The stretch wanted below opens at the line containing "ATOM 163 C CA" and closes at the line containing "ATOM 176 N N". Please return it exactly, with no other lines.
+++
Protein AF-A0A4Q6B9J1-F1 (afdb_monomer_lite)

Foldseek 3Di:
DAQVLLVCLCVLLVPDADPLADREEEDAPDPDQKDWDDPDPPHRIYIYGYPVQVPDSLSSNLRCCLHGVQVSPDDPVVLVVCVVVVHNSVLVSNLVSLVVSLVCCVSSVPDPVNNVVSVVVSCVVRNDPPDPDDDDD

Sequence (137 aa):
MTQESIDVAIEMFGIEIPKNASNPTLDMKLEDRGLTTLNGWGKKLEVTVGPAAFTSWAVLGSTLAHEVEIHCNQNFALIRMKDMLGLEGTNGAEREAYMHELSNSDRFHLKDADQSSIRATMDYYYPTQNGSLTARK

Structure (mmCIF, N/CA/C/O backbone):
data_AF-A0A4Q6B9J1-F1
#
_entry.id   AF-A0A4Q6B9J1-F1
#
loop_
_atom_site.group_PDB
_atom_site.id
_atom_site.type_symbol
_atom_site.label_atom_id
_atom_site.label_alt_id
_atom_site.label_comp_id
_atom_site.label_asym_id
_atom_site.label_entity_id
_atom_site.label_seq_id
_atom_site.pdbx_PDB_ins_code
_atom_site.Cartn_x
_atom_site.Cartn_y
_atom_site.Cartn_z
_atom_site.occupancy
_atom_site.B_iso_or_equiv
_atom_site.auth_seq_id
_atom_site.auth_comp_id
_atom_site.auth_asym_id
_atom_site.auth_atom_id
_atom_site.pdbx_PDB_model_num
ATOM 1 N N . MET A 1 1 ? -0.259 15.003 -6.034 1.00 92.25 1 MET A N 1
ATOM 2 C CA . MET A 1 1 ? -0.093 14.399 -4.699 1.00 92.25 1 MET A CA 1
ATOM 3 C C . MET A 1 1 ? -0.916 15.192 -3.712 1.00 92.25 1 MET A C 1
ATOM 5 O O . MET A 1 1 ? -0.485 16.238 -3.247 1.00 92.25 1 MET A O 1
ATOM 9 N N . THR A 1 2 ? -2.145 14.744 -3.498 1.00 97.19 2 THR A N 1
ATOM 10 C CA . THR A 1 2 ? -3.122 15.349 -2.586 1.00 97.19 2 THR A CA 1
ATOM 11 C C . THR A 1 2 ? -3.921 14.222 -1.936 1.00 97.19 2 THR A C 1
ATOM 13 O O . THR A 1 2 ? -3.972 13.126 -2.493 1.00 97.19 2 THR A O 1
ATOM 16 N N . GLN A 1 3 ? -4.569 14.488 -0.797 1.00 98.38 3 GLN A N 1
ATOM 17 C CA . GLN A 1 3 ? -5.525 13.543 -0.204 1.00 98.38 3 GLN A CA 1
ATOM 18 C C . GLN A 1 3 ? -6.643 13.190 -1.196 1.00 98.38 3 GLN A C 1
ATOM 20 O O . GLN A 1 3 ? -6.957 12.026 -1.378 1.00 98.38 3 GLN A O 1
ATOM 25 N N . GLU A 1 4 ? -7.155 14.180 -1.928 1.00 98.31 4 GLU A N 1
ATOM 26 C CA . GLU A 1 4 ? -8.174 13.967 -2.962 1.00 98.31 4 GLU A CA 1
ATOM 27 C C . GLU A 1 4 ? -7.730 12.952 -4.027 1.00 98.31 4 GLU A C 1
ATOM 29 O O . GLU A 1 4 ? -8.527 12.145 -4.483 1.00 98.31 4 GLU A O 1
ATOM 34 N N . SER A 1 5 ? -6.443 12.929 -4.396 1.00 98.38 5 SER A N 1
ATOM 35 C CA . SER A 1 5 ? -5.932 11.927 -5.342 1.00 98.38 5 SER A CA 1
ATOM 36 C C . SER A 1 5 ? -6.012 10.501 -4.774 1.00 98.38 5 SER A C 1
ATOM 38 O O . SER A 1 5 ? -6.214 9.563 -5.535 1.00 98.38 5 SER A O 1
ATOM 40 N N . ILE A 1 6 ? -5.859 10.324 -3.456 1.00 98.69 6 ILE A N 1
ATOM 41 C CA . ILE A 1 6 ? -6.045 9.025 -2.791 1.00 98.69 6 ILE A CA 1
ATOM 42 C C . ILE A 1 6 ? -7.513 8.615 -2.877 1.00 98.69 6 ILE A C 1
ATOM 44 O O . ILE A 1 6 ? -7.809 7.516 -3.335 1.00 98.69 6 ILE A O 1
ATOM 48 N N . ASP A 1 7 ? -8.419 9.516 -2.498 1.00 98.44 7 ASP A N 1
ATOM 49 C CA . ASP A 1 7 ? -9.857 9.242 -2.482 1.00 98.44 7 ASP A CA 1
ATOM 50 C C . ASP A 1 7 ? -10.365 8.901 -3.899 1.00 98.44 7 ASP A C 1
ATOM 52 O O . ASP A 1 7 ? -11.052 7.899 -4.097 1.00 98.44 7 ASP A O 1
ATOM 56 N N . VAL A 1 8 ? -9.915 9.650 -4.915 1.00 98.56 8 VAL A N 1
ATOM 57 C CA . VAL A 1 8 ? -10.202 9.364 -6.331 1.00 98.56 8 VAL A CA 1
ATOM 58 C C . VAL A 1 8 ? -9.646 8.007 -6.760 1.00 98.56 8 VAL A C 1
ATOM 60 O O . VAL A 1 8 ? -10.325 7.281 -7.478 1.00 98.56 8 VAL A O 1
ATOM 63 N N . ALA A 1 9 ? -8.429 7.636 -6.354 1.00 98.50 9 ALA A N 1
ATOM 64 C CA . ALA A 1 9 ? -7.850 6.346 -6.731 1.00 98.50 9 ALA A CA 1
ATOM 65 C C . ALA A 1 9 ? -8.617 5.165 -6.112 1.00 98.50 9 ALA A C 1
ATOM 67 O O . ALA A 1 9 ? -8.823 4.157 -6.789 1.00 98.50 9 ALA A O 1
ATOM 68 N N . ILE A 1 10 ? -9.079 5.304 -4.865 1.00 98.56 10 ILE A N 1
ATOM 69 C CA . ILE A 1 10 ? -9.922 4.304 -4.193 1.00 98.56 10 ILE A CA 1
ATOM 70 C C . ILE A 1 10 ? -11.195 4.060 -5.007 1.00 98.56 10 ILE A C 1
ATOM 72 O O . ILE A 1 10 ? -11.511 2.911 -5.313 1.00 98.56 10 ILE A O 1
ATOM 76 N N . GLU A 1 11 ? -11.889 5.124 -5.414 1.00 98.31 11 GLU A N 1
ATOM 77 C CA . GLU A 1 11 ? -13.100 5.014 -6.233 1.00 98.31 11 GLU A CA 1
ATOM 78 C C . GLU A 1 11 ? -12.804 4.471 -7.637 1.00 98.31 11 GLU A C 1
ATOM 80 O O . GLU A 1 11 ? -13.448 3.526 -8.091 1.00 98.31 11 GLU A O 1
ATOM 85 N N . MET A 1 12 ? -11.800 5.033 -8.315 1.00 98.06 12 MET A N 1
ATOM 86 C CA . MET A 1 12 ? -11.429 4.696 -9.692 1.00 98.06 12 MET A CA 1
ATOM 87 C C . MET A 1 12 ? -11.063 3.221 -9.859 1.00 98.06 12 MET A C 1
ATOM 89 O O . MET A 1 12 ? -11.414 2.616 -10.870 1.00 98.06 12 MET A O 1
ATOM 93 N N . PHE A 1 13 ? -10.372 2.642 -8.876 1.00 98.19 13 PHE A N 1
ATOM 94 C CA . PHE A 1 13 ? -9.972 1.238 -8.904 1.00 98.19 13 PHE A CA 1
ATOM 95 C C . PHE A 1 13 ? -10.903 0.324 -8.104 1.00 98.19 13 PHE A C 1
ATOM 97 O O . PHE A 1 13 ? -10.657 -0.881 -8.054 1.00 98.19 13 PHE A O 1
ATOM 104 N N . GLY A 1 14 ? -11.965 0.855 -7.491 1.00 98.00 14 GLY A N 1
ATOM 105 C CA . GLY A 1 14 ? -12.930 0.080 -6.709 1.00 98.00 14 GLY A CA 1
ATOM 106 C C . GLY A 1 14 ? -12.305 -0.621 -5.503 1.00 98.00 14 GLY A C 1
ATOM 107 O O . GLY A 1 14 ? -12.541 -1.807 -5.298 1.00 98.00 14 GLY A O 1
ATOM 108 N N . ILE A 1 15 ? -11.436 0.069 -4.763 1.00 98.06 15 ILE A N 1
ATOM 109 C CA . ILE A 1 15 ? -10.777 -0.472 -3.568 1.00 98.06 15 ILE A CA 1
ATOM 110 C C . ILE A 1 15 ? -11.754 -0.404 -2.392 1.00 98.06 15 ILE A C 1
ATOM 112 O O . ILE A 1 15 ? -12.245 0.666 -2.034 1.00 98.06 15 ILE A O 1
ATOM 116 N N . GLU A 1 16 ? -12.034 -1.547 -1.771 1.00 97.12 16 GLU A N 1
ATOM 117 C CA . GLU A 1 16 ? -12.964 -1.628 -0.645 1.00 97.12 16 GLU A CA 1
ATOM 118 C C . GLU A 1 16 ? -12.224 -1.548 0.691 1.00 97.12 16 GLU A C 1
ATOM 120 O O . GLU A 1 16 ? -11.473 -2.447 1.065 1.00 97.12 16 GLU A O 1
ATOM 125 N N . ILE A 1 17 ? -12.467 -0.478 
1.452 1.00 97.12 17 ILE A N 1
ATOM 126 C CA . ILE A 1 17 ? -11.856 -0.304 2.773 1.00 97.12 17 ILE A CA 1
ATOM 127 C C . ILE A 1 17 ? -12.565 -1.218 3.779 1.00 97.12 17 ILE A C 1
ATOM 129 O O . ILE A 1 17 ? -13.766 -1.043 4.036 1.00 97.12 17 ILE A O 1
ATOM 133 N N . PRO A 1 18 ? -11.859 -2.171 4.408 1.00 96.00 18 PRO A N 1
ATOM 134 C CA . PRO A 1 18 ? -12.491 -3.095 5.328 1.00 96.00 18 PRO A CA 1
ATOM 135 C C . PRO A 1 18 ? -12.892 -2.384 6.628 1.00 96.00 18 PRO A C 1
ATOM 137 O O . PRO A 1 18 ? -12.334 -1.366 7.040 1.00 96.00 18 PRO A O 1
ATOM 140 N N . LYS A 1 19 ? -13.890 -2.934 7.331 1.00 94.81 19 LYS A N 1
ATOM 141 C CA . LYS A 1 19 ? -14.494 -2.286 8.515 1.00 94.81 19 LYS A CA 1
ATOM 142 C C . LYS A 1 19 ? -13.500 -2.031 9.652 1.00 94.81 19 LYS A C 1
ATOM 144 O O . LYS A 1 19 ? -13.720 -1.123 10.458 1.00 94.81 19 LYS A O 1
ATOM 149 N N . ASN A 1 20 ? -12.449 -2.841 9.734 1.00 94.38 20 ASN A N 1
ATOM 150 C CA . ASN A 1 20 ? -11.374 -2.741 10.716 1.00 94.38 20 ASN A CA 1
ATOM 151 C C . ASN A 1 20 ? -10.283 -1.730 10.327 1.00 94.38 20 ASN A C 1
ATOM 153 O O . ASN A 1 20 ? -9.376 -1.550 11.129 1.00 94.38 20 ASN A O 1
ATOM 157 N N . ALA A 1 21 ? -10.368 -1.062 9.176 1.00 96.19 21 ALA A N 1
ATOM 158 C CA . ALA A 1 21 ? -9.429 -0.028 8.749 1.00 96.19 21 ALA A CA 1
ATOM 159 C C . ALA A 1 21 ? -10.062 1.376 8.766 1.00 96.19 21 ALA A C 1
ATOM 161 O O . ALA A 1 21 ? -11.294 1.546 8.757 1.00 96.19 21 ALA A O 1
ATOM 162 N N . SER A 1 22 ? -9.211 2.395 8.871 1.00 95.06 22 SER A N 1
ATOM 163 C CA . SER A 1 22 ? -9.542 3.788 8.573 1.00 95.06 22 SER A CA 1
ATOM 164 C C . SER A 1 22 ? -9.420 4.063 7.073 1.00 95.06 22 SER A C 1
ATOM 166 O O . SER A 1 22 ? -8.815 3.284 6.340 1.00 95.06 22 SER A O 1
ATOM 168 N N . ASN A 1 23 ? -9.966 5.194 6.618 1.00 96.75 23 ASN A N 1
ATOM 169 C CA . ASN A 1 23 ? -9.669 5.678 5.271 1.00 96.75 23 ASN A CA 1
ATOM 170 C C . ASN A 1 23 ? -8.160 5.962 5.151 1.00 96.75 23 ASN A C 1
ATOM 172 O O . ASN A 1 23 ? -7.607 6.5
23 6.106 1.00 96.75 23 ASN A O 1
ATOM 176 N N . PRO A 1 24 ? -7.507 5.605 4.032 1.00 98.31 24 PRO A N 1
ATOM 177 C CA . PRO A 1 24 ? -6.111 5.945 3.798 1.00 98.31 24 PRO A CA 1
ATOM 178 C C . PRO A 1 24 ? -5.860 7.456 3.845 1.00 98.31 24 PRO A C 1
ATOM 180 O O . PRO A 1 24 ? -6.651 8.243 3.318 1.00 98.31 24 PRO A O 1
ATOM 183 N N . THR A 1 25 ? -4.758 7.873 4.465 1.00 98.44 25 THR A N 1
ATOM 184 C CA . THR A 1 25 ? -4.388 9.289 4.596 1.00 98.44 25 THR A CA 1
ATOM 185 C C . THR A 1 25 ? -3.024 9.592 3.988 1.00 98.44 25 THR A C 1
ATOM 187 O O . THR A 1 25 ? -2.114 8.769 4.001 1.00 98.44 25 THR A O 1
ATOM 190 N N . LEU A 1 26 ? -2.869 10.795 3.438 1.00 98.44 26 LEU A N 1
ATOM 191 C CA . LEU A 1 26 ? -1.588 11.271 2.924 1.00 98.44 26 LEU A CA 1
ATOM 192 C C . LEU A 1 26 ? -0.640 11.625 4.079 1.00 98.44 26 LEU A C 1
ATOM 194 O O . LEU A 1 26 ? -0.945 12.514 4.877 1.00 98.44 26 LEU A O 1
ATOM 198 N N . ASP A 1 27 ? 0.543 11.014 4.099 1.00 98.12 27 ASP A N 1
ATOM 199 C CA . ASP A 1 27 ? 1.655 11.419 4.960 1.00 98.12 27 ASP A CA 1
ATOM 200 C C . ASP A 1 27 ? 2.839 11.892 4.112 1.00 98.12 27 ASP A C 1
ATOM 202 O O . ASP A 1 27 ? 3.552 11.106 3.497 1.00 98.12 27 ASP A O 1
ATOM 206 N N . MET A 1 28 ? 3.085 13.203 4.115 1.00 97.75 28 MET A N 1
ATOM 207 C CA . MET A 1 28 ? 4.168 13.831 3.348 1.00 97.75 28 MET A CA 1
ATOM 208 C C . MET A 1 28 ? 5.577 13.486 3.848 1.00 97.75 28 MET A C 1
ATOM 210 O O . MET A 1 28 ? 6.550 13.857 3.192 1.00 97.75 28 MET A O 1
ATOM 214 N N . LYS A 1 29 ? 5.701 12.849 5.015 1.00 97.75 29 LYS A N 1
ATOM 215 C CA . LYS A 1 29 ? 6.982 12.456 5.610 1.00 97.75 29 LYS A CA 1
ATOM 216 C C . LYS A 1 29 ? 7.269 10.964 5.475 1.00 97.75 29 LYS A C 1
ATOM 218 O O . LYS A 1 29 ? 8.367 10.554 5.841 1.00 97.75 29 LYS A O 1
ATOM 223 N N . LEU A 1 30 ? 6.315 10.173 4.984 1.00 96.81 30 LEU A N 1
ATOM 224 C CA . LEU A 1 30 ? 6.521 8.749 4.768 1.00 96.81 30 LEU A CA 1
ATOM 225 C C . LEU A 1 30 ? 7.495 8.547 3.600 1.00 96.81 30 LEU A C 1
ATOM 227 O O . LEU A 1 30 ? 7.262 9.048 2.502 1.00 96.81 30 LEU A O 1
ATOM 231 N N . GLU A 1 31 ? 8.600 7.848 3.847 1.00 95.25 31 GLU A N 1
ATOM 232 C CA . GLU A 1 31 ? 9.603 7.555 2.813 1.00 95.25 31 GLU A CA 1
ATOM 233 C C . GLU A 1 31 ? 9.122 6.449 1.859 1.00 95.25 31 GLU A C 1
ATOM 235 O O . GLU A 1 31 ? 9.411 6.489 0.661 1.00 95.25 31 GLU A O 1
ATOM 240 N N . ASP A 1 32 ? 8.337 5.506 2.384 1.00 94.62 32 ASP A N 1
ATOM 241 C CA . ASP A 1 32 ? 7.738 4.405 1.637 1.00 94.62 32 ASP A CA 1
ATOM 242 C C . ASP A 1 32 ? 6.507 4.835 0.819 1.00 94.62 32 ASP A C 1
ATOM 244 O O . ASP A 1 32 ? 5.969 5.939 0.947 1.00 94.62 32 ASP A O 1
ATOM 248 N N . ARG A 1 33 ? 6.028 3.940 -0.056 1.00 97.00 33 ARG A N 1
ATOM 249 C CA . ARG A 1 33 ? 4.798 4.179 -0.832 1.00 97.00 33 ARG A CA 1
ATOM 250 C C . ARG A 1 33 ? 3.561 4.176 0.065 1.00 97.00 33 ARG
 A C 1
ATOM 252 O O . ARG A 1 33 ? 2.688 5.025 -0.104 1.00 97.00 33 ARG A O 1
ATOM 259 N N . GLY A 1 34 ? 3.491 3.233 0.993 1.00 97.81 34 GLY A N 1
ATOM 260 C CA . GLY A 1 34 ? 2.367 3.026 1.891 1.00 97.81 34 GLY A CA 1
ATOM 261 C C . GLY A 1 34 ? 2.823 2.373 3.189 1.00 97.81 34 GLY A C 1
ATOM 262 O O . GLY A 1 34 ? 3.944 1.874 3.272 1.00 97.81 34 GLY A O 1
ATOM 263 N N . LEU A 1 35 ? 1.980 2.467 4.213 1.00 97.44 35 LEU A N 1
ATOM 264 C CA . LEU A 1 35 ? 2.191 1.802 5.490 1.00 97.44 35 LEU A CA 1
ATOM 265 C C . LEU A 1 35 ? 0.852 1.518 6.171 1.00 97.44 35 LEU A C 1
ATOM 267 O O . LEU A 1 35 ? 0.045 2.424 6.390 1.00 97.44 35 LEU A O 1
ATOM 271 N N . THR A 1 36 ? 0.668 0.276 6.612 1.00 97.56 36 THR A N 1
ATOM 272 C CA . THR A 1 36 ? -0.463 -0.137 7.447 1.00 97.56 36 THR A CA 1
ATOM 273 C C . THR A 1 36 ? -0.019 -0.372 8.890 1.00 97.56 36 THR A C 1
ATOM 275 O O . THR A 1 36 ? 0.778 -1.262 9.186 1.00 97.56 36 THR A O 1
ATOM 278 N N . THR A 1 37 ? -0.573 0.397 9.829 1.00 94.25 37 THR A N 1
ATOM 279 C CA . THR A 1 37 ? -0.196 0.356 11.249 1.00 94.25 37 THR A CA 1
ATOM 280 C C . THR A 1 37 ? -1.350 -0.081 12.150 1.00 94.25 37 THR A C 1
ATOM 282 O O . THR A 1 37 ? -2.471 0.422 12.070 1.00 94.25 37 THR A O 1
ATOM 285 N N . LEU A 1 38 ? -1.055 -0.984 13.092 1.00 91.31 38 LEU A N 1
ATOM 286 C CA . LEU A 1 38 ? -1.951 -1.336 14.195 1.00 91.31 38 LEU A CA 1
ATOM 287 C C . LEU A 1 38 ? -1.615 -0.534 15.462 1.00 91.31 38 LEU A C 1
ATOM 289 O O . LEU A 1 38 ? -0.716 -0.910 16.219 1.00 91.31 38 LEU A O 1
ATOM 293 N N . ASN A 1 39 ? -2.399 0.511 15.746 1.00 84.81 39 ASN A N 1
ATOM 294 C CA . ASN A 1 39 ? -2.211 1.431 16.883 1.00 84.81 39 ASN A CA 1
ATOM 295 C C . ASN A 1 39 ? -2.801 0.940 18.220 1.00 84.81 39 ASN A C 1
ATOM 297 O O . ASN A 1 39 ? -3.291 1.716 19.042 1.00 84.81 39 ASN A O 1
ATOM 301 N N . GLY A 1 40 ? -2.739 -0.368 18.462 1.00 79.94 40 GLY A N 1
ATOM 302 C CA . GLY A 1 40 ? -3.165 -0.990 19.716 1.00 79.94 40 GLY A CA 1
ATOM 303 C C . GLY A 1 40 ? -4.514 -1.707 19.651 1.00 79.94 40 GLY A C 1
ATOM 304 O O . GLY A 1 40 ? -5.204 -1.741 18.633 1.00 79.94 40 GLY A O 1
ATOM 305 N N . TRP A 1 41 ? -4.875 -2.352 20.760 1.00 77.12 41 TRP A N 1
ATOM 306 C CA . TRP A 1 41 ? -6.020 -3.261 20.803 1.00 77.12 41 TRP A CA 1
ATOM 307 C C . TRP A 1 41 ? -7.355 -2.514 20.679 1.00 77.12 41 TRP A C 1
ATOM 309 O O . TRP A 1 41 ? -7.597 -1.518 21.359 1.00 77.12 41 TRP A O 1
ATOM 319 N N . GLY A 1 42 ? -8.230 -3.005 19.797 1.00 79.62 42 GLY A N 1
+++
Solution for this task
ATOM 163 C CA . SER A 1 22 ? -9.542 3.788 8.573 1.00 95.06 22 SER A CA 1
ATOM 164 C C . SER A 1 22 ? -9.420 4.063 7.073 1.00 95.06 22 SER A C 1
ATOM 166 O O . SER A 1 22 ? -8.815 3.284 6.340 1.00 95.06 22 SER A O 1
ATOM 168 N N . ASN A 1 23 ? -9.966 5.194 6.618 1.00 96.75 23 ASN A N 1
ATOM 169 C CA . ASN A 1 23 ? -9.669 5.678 5.271 1.00 96.75 23 ASN A CA 1
ATOM 170 C C . ASN A 1 23 ? -8.160 5.962 5.151 1.00 96.75 23 ASN A C 1
ATOM 172 O O . ASN A 1 23 ? -7.607 6.5
23 6.106 1.00 96.75 23 ASN A O 1
ATOM 176 N N . PRO A 1 24 ? -7.507 5.605 4.032 1.00 98.31 24 PRO A N 1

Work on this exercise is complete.